The Ashy Starling

4th July 2010
Distribution: This species has a large range, with an estimated global Extent of Occurrence of 140,000 km. It is endemic to Tanzania and Kenya.

Status: The global population size has not been quantified, but it is believed to be large as the species is described as 'frequent' in at least parts of its range. Global population trends have not been quantified, but the species is not believed to approach the thresholds for the population decline criterion of the IUCN Red List (i.e. declining more than 30% in ten years or three generations). For these reasons, the species is evaluated as Least Concern.

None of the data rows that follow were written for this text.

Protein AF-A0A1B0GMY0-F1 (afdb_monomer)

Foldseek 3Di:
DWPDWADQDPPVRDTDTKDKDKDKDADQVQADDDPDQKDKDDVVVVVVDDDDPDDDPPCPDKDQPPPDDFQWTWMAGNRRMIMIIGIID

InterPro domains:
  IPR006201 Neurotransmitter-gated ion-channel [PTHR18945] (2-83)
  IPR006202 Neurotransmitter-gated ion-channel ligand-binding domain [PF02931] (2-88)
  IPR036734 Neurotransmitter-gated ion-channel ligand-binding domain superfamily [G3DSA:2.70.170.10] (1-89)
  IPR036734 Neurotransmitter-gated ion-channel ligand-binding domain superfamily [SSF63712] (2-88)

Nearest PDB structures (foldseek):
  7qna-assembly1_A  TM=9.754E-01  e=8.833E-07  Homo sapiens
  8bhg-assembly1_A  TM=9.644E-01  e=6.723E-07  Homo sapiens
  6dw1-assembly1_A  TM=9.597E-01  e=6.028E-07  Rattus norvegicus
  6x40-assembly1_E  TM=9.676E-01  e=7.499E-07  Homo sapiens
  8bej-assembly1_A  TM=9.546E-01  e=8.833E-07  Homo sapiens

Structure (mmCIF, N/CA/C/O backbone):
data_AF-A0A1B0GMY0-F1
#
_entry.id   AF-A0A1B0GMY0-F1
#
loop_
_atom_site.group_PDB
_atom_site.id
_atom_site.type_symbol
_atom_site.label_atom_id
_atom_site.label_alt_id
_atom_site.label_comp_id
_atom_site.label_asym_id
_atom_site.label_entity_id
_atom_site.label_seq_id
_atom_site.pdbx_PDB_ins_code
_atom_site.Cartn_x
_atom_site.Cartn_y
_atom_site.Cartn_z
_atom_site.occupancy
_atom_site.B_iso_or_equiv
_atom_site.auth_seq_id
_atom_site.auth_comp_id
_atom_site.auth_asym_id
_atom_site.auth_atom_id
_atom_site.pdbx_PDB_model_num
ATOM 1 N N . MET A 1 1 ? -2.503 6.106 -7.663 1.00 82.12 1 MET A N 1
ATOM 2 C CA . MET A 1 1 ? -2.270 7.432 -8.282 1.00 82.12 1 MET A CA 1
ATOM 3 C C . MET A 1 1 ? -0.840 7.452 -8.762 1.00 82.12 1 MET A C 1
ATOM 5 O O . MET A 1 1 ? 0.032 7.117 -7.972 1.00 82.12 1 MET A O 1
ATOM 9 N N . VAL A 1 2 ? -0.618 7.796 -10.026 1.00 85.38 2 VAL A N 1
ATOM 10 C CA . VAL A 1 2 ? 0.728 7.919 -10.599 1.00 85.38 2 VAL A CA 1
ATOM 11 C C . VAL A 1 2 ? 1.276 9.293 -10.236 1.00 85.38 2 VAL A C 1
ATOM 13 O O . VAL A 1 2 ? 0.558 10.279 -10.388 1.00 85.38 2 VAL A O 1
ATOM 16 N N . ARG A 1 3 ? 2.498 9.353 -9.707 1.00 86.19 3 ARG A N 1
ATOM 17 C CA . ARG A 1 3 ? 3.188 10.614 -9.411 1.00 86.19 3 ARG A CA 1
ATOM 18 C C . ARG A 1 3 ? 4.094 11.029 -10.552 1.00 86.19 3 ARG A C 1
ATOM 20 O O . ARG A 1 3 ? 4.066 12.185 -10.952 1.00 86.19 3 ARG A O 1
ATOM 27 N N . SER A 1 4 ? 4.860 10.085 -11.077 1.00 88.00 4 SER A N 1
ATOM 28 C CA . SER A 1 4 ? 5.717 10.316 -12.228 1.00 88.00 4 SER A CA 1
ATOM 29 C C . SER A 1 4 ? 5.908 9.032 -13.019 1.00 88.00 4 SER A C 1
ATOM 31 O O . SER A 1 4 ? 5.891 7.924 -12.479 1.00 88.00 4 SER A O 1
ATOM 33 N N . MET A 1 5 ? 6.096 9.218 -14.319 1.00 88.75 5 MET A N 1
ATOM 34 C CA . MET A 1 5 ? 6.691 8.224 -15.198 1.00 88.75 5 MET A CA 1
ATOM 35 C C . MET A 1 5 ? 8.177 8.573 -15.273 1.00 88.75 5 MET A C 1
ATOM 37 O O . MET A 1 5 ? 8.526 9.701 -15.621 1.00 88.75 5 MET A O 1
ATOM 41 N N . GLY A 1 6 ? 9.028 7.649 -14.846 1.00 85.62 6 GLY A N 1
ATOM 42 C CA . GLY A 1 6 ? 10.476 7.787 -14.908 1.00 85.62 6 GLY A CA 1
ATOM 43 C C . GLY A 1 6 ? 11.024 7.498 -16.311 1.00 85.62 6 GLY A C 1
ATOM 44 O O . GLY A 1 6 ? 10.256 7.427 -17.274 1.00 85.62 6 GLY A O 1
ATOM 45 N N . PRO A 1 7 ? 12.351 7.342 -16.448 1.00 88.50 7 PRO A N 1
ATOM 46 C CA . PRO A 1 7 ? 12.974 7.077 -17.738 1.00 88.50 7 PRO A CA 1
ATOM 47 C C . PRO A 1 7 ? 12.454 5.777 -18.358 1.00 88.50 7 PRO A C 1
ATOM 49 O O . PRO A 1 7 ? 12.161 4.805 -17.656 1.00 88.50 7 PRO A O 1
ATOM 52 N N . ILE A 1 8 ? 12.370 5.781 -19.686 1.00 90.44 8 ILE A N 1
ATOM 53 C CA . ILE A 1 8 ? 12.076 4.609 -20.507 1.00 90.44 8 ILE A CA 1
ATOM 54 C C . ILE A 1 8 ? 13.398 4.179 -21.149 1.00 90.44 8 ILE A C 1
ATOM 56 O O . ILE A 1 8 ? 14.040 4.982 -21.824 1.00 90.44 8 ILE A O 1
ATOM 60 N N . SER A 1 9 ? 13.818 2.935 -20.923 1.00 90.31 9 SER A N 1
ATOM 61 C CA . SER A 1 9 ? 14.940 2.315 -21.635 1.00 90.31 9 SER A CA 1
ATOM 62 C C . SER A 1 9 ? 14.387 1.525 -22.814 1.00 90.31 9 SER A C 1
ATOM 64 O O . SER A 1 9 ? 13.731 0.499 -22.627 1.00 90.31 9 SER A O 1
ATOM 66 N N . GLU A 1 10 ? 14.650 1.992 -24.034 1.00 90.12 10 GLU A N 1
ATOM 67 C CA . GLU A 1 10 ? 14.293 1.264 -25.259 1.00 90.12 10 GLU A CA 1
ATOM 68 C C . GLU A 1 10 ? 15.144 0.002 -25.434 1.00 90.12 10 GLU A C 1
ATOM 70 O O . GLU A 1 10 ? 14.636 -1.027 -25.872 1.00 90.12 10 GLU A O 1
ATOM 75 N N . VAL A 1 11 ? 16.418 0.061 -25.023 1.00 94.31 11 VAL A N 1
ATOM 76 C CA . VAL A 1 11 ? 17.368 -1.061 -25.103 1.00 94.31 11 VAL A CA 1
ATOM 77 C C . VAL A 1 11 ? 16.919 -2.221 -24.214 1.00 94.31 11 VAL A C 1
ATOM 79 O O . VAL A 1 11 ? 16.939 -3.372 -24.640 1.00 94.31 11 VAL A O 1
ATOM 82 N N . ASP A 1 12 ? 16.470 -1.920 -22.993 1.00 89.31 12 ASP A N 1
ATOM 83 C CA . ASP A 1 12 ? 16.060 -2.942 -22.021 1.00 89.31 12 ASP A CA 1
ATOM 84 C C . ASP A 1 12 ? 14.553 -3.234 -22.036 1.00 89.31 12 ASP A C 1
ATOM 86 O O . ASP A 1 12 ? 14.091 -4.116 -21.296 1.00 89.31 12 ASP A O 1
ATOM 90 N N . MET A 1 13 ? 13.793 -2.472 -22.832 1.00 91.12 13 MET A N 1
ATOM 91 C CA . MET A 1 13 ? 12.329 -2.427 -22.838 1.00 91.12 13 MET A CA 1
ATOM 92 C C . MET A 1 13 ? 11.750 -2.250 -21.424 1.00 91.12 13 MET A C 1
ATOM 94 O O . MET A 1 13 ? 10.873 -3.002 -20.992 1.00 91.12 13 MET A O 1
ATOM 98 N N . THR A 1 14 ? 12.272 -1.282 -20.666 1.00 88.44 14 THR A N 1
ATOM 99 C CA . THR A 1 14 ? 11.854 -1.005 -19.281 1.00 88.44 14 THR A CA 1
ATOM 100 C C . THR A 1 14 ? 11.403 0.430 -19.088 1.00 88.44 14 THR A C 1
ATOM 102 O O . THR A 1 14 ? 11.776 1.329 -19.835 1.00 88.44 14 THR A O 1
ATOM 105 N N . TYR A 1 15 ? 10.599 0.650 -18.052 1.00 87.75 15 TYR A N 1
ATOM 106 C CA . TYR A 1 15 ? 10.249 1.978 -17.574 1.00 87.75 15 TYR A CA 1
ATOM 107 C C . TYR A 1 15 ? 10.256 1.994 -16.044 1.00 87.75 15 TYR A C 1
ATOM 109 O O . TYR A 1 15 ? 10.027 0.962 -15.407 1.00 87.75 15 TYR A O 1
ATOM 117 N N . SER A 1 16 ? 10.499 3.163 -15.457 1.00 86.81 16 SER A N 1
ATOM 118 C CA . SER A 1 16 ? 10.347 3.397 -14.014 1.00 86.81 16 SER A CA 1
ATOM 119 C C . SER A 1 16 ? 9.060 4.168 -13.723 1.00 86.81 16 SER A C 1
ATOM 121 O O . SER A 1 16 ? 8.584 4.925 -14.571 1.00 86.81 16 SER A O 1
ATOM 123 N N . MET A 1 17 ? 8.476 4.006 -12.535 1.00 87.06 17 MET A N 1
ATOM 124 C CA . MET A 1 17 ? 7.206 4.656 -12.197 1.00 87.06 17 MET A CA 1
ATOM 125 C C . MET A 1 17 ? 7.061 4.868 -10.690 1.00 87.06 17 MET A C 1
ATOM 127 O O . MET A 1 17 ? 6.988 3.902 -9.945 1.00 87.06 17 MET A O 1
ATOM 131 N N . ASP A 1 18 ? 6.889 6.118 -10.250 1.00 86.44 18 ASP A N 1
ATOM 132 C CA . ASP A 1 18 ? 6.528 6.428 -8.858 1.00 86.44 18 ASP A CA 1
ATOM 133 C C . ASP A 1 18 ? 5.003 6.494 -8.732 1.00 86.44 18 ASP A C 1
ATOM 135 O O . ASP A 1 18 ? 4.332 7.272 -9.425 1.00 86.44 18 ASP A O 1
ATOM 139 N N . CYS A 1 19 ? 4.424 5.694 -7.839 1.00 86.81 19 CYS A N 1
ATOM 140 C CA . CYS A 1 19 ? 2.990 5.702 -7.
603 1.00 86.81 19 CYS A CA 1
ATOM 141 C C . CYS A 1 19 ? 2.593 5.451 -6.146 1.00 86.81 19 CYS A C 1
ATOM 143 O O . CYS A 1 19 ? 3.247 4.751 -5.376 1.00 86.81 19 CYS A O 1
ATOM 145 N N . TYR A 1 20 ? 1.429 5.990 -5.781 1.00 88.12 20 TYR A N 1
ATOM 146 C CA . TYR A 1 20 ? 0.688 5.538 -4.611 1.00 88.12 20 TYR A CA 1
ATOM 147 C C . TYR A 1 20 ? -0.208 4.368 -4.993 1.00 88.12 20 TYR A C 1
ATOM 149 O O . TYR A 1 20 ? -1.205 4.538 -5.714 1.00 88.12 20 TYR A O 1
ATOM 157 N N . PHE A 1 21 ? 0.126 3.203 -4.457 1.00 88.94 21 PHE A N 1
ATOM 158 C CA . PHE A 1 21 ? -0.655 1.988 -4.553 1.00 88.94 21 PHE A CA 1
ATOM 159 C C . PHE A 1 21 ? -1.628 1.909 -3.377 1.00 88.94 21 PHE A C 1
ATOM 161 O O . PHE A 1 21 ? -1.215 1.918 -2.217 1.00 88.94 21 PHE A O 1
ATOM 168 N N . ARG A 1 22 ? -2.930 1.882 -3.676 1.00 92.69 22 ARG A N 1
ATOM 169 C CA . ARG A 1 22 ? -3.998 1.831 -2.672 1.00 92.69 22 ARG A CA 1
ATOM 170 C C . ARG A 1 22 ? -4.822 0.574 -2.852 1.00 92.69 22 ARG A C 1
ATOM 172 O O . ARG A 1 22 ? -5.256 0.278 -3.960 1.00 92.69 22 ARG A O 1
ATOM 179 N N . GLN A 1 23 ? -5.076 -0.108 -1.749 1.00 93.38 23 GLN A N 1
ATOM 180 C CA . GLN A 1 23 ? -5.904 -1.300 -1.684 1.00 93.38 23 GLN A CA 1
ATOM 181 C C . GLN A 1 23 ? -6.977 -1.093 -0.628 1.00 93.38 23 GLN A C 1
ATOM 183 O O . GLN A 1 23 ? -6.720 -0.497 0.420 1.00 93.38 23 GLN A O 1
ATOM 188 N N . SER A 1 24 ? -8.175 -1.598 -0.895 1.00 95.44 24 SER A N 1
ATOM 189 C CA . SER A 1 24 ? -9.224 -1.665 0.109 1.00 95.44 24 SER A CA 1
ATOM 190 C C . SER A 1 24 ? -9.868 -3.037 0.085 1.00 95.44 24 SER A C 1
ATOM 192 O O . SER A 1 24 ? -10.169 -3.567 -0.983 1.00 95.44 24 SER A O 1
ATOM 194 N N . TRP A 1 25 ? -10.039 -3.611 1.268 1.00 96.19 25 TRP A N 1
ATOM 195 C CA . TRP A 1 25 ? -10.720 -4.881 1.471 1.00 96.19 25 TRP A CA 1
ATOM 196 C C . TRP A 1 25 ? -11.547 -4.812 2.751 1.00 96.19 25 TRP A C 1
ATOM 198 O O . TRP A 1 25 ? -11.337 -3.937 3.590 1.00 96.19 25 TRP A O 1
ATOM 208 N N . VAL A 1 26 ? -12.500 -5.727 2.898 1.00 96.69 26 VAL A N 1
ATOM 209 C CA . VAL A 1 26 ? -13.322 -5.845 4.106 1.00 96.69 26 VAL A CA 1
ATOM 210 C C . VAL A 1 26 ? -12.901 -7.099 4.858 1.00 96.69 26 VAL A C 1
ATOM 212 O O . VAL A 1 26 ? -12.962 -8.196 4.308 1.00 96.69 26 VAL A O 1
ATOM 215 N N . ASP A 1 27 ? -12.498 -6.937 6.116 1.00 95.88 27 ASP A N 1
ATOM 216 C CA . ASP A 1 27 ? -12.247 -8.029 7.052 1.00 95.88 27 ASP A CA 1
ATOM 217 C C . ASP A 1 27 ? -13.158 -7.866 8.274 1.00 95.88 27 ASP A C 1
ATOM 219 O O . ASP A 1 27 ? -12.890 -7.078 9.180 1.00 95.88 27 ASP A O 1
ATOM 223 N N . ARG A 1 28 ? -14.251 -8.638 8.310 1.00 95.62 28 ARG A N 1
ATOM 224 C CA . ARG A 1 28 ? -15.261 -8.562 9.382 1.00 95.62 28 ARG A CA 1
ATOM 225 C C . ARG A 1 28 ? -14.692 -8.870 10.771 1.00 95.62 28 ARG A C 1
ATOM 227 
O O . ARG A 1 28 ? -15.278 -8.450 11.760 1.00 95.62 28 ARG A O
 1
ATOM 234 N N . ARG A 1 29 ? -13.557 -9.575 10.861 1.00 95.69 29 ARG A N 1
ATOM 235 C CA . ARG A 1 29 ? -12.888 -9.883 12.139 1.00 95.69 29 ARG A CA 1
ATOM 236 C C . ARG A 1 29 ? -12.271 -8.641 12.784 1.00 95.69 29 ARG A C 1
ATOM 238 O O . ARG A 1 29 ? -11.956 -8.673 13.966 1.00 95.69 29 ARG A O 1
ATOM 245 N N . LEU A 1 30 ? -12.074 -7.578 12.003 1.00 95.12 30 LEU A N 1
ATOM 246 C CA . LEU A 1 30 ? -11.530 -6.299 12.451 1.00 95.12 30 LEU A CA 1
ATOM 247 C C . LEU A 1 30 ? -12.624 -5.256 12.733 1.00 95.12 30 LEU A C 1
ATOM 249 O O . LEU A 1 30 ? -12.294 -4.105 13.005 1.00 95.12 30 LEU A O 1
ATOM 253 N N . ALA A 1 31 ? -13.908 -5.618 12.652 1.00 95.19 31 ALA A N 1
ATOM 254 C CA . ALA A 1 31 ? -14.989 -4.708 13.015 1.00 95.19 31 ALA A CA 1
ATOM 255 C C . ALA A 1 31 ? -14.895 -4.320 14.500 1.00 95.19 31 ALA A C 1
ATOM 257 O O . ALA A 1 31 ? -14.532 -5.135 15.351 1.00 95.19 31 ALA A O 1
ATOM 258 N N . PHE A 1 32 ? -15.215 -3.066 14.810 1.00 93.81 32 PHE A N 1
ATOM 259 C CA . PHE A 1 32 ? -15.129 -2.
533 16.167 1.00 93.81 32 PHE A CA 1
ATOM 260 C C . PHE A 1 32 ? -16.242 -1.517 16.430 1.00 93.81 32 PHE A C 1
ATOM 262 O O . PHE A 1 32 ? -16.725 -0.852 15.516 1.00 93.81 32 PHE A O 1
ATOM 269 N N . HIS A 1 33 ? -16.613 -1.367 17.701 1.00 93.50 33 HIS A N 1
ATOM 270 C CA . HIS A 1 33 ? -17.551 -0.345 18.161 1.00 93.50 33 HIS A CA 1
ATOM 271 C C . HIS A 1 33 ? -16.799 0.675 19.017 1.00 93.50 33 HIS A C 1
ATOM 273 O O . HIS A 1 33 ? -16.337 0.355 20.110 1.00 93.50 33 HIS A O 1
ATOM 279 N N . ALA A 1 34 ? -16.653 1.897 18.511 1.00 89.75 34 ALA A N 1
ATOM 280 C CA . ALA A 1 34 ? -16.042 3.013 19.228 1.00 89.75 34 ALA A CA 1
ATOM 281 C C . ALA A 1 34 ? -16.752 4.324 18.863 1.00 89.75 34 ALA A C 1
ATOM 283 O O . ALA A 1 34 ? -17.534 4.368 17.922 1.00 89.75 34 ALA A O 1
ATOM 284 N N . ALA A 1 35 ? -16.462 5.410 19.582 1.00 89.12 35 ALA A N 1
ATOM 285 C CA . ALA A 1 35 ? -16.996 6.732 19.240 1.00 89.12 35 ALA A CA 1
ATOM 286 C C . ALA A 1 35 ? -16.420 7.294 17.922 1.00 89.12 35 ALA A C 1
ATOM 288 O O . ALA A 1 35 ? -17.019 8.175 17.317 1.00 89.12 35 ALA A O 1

Habitat: The Ashy Starling inhabits acacia savanna, dry bush, open woodlands or even farmlands.

General habits: The Ashy Starlings are often associated with the baobab. They can become very tame in protected areas where they live a safe and comfortable life. So tame in fact, that some of them will walk with a cool and jaunty swagger, straight through the open door of the TSL café in Tarangire (Tanzania), each and every morning, heading straight for the cake and sugar!

Feeding habits: Like most starlings, this species feeds on insects and fruits.

Description: Most of the bird is a "ashy grey" colour, the wings being more brownish, and the legs and the eye black.

Did you know: Starlings occur naturally only in the Old World (Europe, Asia and Africa), some forms as far east as Australia, but several European and Asian species have been introduced to North America and Australia; the Common Starling is a serious pest in both continents. Many Asian species, particularly the larger ones, are called mynas, and in some regions, starlings are also referred to as grackles.

Starlings have diverse and complex vocalizations, and have been known to imbed sounds from their surroundings into their own calls, including car alarms, and human speech patterns.

The Ashy Starling is also called: Spréo cendré [French]; Grauglanzstar [German]; Tuhkakottarainen [Finnish]; Egyszínü csöricske[Hungarish].